A: All rates defining the progressive model can be organized in a rate matrix $\mathbf{\mathrm{R}}$. $\mathbf{\mathrm{R}}$ is organized such that rows correspond to the "from" state, and the columns to the "to" state.

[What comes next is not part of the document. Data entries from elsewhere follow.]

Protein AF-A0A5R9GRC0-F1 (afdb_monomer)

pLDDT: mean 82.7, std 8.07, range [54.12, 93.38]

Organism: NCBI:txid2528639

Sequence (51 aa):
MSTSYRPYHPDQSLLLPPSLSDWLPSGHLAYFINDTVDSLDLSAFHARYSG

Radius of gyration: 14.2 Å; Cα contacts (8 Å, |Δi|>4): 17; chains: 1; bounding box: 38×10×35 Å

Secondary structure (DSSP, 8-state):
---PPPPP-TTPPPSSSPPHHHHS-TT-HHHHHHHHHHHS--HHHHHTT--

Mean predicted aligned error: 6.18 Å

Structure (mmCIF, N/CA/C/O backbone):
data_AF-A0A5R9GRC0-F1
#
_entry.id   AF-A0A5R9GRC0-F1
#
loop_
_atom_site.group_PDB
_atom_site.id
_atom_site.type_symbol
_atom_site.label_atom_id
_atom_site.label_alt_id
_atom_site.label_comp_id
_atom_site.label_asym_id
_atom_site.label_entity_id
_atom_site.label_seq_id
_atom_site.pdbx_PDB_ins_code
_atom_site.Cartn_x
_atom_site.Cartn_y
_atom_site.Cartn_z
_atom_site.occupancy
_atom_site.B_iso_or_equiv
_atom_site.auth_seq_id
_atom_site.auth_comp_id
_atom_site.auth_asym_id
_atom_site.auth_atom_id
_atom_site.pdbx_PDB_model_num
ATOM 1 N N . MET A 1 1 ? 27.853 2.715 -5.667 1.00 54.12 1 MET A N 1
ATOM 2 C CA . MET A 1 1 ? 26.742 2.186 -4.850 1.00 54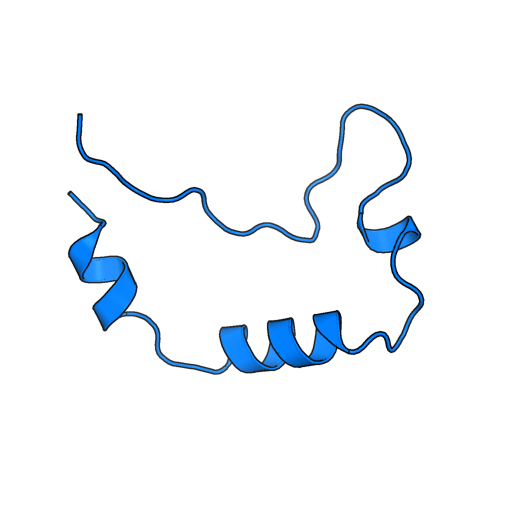.12 1 MET A CA 1
ATOM 3 C C . MET A 1 1 ? 25.511 2.312 -5.708 1.00 54.12 1 MET A C 1
ATOM 5 O O . MET A 1 1 ? 25.123 3.436 -6.003 1.00 54.12 1 MET A O 1
ATOM 9 N N . SER A 1 2 ? 25.009 1.203 -6.233 1.00 64.81 2 SER A N 1
ATOM 10 C CA . SER A 1 2 ? 23.776 1.227 -6.999 1.00 64.81 2 SER A CA 1
ATOM 11 C C . SER A 1 2 ? 22.628 1.652 -6.087 1.00 64.81 2 SER A C 1
ATOM 13 O O . SER A 1 2 ? 22.488 1.189 -4.956 1.00 64.81 2 SER A O 1
ATOM 15 N N . THR A 1 3 ? 21.873 2.647 -6.530 1.00 76.19 3 THR A N 1
ATOM 16 C CA . THR A 1 3 ? 20.740 3.191 -5.790 1.00 76.19 3 THR A CA 1
ATOM 17 C C . THR A 1 3 ? 19.529 2.318 -6.082 1.00 76.19 3 THR A C 1
ATOM 19 O O . THR A 1 3 ? 18.833 2.560 -7.060 1.00 76.19 3 THR A O 1
ATOM 22 N N . SER A 1 4 ? 19.285 1.295 -5.263 1.00 81.06 4 SER A N 1
ATOM 23 C CA . SER A 1 4 ? 18.035 0.527 -5.277 1.00 81.06 4 SER A CA 1
ATOM 24 C C . SER A 1 4 ? 17.096 1.021 -4.171 1.00 81.06 4 SER A C 1
ATOM 26 O O . SER A 1 4 ? 17.538 1.546 -3.145 1.00 81.06 4 SER A O 1
ATOM 28 N N . TYR A 1 5 ? 15.785 0.876 -4.364 1.00 83.88 5 TYR A N 1
ATOM 29 C CA . TYR A 1 5 ? 14.819 1.126 -3.292 1.00 83.88 5 TYR A CA 1
ATOM 30 C C . TYR A 1 5 ? 14.715 -0.076 -2.348 1.00 83.88 5 TYR A C 1
ATOM 32 O O . TYR A 1 5 ? 15.130 -1.192 -2.667 1.00 83.88 5 TYR A O 1
ATOM 40 N N . ARG A 1 6 ? 14.175 0.172 -1.151 1.00 83.75 6 ARG A N 1
ATOM 41 C CA . ARG A 1 6 ? 13.902 -0.874 -0.162 1.00 83.75 6 ARG A CA 1
ATOM 42 C C . ARG A 1 6 ? 12.656 -1.668 -0.577 1.00 83.75 6 ARG A C 1
ATOM 44 O O . ARG A 1 6 ? 11.692 -1.041 -1.014 1.00 83.75 6 ARG A O 1
ATOM 51 N N . PRO A 1 7 ? 12.657 -3.004 -0.424 1.00 82.88 7 PRO A N 1
ATOM 52 C CA . PRO A 1 7 ? 11.454 -3.809 -0.596 1.00 82.88 7 PRO A CA 1
ATOM 53 C C . PRO A 1 7 ? 10.331 -3.318 0.319 1.00 82.88 7 PRO A C 1
ATOM 55 O O . PRO A 1 7 ? 10.580 -2.935 1.465 1.00 82.88 7 PRO A O 1
ATOM 58 N N . TYR A 1 8 ? 9.106 -3.323 -0.195 1.00 84.56 8 TYR A N 1
ATOM 59 C CA . TYR A 1 8 ? 7.922 -2.978 0.575 1.00 84.56 8 TYR A CA 1
ATOM 60 C C . TYR A 1 8 ? 7.445 -4.206 1.365 1.00 84.56 8 TYR A C 1
ATOM 62 O O . TYR A 1 8 ? 7.176 -5.251 0.780 1.00 84.56 8 TYR A O 1
ATOM 70 N N . HIS A 1 9 ? 7.374 -4.086 2.694 1.00 85.31 9 HIS A N 1
ATOM 71 C CA . HIS A 1 9 ? 6.934 -5.152 3.599 1.00 85.31 9 HIS A CA 1
ATOM 72 C C . HIS A 1 9 ? 5.947 -4.586 4.633 1.00 85.31 9 HIS A C 1
ATOM 74 O O . HIS A 1 9 ? 6.375 -4.146 5.702 1.00 85.31 9 HIS A O 1
ATOM 80 N N . PRO A 1 10 ? 4.638 -4.558 4.327 1.00 80.00 10 PRO A N 1
ATOM 81 C CA . PRO A 1 10 ? 3.628 -3.985 5.219 1.00 80.00 10 PRO A CA 1
ATOM 82 C C . PRO A 1 10 ? 3.465 -4.787 6.517 1.00 80.00 10 PRO A C 1
ATOM 84 O O . PRO A 1 10 ? 3.253 -4.198 7.573 1.00 80.00 10 PRO A O 1
ATOM 87 N N . ASP A 1 11 ? 3.663 -6.107 6.457 1.00 82.00 11 ASP A N 1
ATOM 88 C CA . ASP A 1 11 ? 3.545 -7.021 7.603 1.00 82.00 11 ASP A CA 1
ATOM 89 C C . ASP A 1 11 ? 4.833 -7.125 8.435 1.00 82.00 11 ASP A C 1
ATOM 91 O O . ASP A 1 11 ? 4.966 -7.986 9.312 1.00 82.00 11 ASP A O 1
ATOM 95 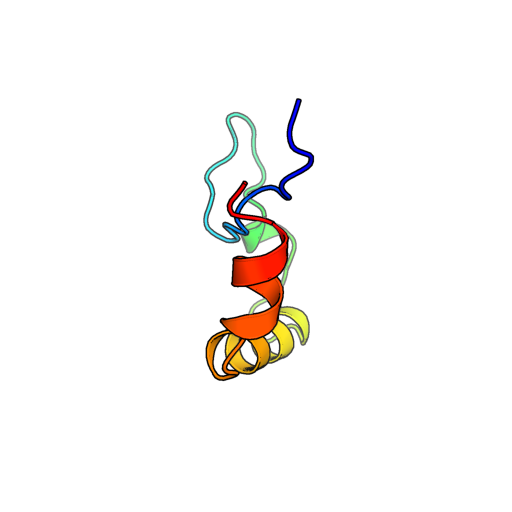N N . GLN A 1 12 ? 5.829 -6.276 8.154 1.00 83.88 12 GLN A N 1
ATOM 96 C CA . GLN A 1 12 ? 7.087 -6.304 8.883 1.00 83.88 12 GLN A CA 1
ATOM 97 C C . GLN A 1 12 ? 6.844 -5.990 10.363 1.00 83.88 12 GLN A C 1
ATOM 99 O O . GLN A 1 12 ? 6.423 -4.896 10.739 1.00 83.88 12 GLN A O 1
ATOM 104 N N . SER A 1 13 ? 7.195 -6.944 11.222 1.00 80.94 13 SER A N 1
ATOM 105 C CA . SER A 1 13 ? 7.183 -6.737 12.667 1.00 80.94 13 SER A CA 1
ATOM 106 C C . SER A 1 13 ? 8.262 -5.728 13.073 1.00 80.94 13 SER A C 1
ATOM 108 O O . SER A 1 13 ? 9.426 -5.850 12.682 1.00 80.94 13 SER A O 1
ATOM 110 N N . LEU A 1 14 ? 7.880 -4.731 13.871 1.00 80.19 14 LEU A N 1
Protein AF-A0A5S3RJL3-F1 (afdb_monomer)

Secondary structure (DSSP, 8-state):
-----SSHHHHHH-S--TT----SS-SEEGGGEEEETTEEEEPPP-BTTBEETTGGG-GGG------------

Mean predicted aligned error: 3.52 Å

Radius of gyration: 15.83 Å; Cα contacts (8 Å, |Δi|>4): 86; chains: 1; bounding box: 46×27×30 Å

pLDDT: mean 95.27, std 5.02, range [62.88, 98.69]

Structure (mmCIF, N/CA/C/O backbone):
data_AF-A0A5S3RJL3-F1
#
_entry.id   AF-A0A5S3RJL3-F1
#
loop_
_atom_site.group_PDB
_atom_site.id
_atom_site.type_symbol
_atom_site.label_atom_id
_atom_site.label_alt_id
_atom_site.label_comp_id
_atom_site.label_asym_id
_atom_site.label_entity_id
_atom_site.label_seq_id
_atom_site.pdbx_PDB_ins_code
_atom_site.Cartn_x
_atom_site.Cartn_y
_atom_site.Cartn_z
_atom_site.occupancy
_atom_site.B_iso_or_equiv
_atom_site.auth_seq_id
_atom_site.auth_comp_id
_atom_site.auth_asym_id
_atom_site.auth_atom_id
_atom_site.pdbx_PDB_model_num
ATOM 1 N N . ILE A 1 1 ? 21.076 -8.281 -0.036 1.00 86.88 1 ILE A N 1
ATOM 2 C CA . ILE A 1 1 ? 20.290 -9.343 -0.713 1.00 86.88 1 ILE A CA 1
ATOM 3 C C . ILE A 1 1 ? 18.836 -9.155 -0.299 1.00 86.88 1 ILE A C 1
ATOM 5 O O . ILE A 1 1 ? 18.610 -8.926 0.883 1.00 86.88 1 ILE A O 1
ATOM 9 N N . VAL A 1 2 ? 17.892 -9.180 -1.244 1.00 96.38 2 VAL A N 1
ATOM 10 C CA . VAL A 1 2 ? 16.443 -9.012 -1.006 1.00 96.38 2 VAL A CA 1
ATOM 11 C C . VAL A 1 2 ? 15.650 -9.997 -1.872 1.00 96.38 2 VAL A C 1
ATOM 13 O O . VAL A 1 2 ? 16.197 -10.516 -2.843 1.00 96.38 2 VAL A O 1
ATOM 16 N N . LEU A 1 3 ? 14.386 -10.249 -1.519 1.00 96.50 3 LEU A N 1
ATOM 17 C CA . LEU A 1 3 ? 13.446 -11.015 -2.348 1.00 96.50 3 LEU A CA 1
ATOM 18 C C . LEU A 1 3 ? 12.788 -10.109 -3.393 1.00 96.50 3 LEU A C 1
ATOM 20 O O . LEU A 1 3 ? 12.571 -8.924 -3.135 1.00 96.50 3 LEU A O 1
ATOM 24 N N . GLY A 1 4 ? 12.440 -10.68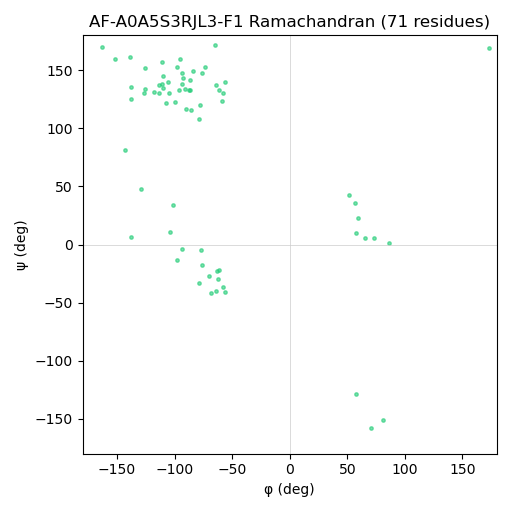5 -4.541 1.00 96.44 4 GLY A N 1
ATOM 25 C CA . GLY A 1 4 ? 11.740 -10.001 -5.621 1.00 96.44 4 GLY A CA 1
ATOM 26 C C . GLY A 1 4 ? 11.117 -10.986 -6.609 1.00 96.44 4 GLY A C 1
ATOM 27 O O . GLY A 1 4 ? 11.369 -12.188 -6.538 1.00 96.44 4 GLY A O 1
ATOM 28 N N . LEU A 1 5 ? 10.283 -10.451 -7.496 1.00 96.62 5 LEU A N 1
ATOM 29 C CA . LEU A 1 5 ? 9.698 -11.133 -8.649 1.00 96.62 5 LEU A CA 1
ATOM 30 C C . LEU A 1 5 ? 10.299 -10.557 -9.938 1.00 96.62 5 LEU A C 1
ATOM 32 O O . LEU A 1 5 ? 10.769 -9.416 -9.942 1.00 96.62 5 LEU A O 1
ATOM 36 N N . ASP A 1 6 ? 10.261 -11.334 -11.018 1.00 96.94 6 ASP A N 1
ATOM 37 C CA . ASP A 1 6 ? 10.949 -10.985 -12.265 1.00 96.94 6 ASP A CA 1
ATOM 38 C C . ASP A 1 6 ? 10.190 -9.942 -13.097 1.00 96.94 6 ASP A C 1
ATOM 40 O O . ASP A 1 6 ? 10.810 -9.106 -13.754 1.00 96.94 6 ASP A O 1
ATOM 44 N N . ASN A 1 7 ? 8.850 -9.952 -13.059 1.00 96.38 7 ASN A N 1
ATOM 45 C CA . ASN A 1 7 ? 8.023 -9.110 -13.925 1.00 96.38 7 ASN A CA 1
ATOM 46 C C . ASN A 1 7 ? 7.024 -8.255 -13.143 1.00 96.38 7 ASN A C 1
ATOM 48 O O . ASN A 1 7 ? 6.495 -8.656 -12.108 1.00 96.38 7 ASN A O 1
ATOM 52 N N . LEU A 1 8 ? 6.666 -7.096 -13.708 1.00 93.94 8 LEU A N 1
ATOM 53 C CA . LEU A 1 8 ? 5.640 -6.212 -13.141 1.00 93.94 8 LEU A CA 1
ATOM 54 C C . LEU A 1 8 ? 4.295 -6.927 -12.943 1.00 93.94 8 LEU A C 1
ATOM 56 O O . LEU A 1 8 ? 3.650 -6.740 -11.915 1.00 93.94 8 LEU A O 1
ATOM 60 N N . ALA A 1 9 ? 3.891 -7.757 -13.910 1.00 95.38 9 ALA A N 1
ATOM 61 C CA . ALA A 1 9 ? 2.638 -8.507 -13.840 1.00 95.38 9 ALA A CA 1
ATOM 62 C C . ALA A 1 9 ? 2.574 -9.403 -12.590 1.00 95.38 9 ALA A C 1
ATOM 64 O O . ALA A 1 9 ? 1.519 -9.509 -11.959 1.00 95.38 9 ALA A O 1
ATOM 65 N N . ASP A 1 10 ? 3.710 -9.979 -12.194 1.00 95.69 10 ASP A N 1
ATOM 66 C CA . ASP A 1 10 ? 3.804 -10.843 -11.021 1.00 95.69 10 ASP A CA 1
ATOM 67 C C . ASP A 1 10 ? 3.593 -10.027 -9.740 1.00 95.69 10 ASP A C 1
ATOM 69 O O . ASP A 1 10 ? 2.819 -10.437 -8.882 1.00 95.69 10 ASP A O 1
ATOM 73 N N . TYR A 1 11 ? 4.163 -8.819 -9.645 1.00 94.62 11 TYR A N 1
ATOM 74 C CA . TYR A 1 11 ? 3.894 -7.904 -8.526 1.00 94.62 11 TYR A CA 1
ATOM 75 C C . TYR A 1 11 ? 2.433 -7.449 -8.474 1.00 94.62 11 TYR A C 1
ATOM 77 O O . TYR A 1 11 ? 1.862 -7.364 -7.391 1.00 94.62 11 TYR A O 1
ATOM 85 N N . THR A 1 12 ? 1.806 -7.172 -9.622 1.00 91.69 12 THR A N 1
ATOM 86 C CA . THR A 1 12 ? 0.409 -6.701 -9.649 1.00 91.69 12 THR A CA 1
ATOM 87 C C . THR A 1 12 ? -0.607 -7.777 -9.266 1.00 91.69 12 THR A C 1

Disallowed transitions are assigned a rate of $0$, and each row must sum to $0$. 
\begin{align*}
\mathbf{\mathrm{R}}=\left[\begin{array}{c c c} 
-(\alpha+b \alpha) & b \alpha &\alpha\\ 
0 & -g \alpha & g \alpha\\
0 & 0 & 0\\ 
\end{array} \right].
\end{align*}
We also define the state occupation column vector $\mathbf{\mathrm{P}}(t)$
\begin{align*}
\mathbf{\mathrm{P}}(t)=\left[\begin{array}{c} 
W(t)\\ 
I(t)\\
D_O(t)\\ 
\end{array} \right].
\end{align*}
The rate matrix is used to compute the state occupation column vector at any arbitrary time $t$ using the relationship\cite{Cox1965}
\begin{align}
\mathbf{\mathrm{P}}(t) &= \mathbf{\mathrm{P}}(0) e^{\mathrm{\textbf{R}} t} \label{eq:p_rec}.
\end{align}
By adding two constraints,
\begin{align}
D_O(t) &= 1 - (W(t) + I(t)),~\mathrm{and}\\
D_O(0) &=0,
\end{align}
we can derive a general formula for the overall death function: 
$$
D_O(t) = 1 - W(0) e^{- \alpha t (1+b)} - W(0) \frac{b }{g - 1- b }\left(e^{- \alpha t (1+b)} - e^{- \alpha t g}\right)- \left( 1 - W(0)\right)e^{-\alpha t g}
$$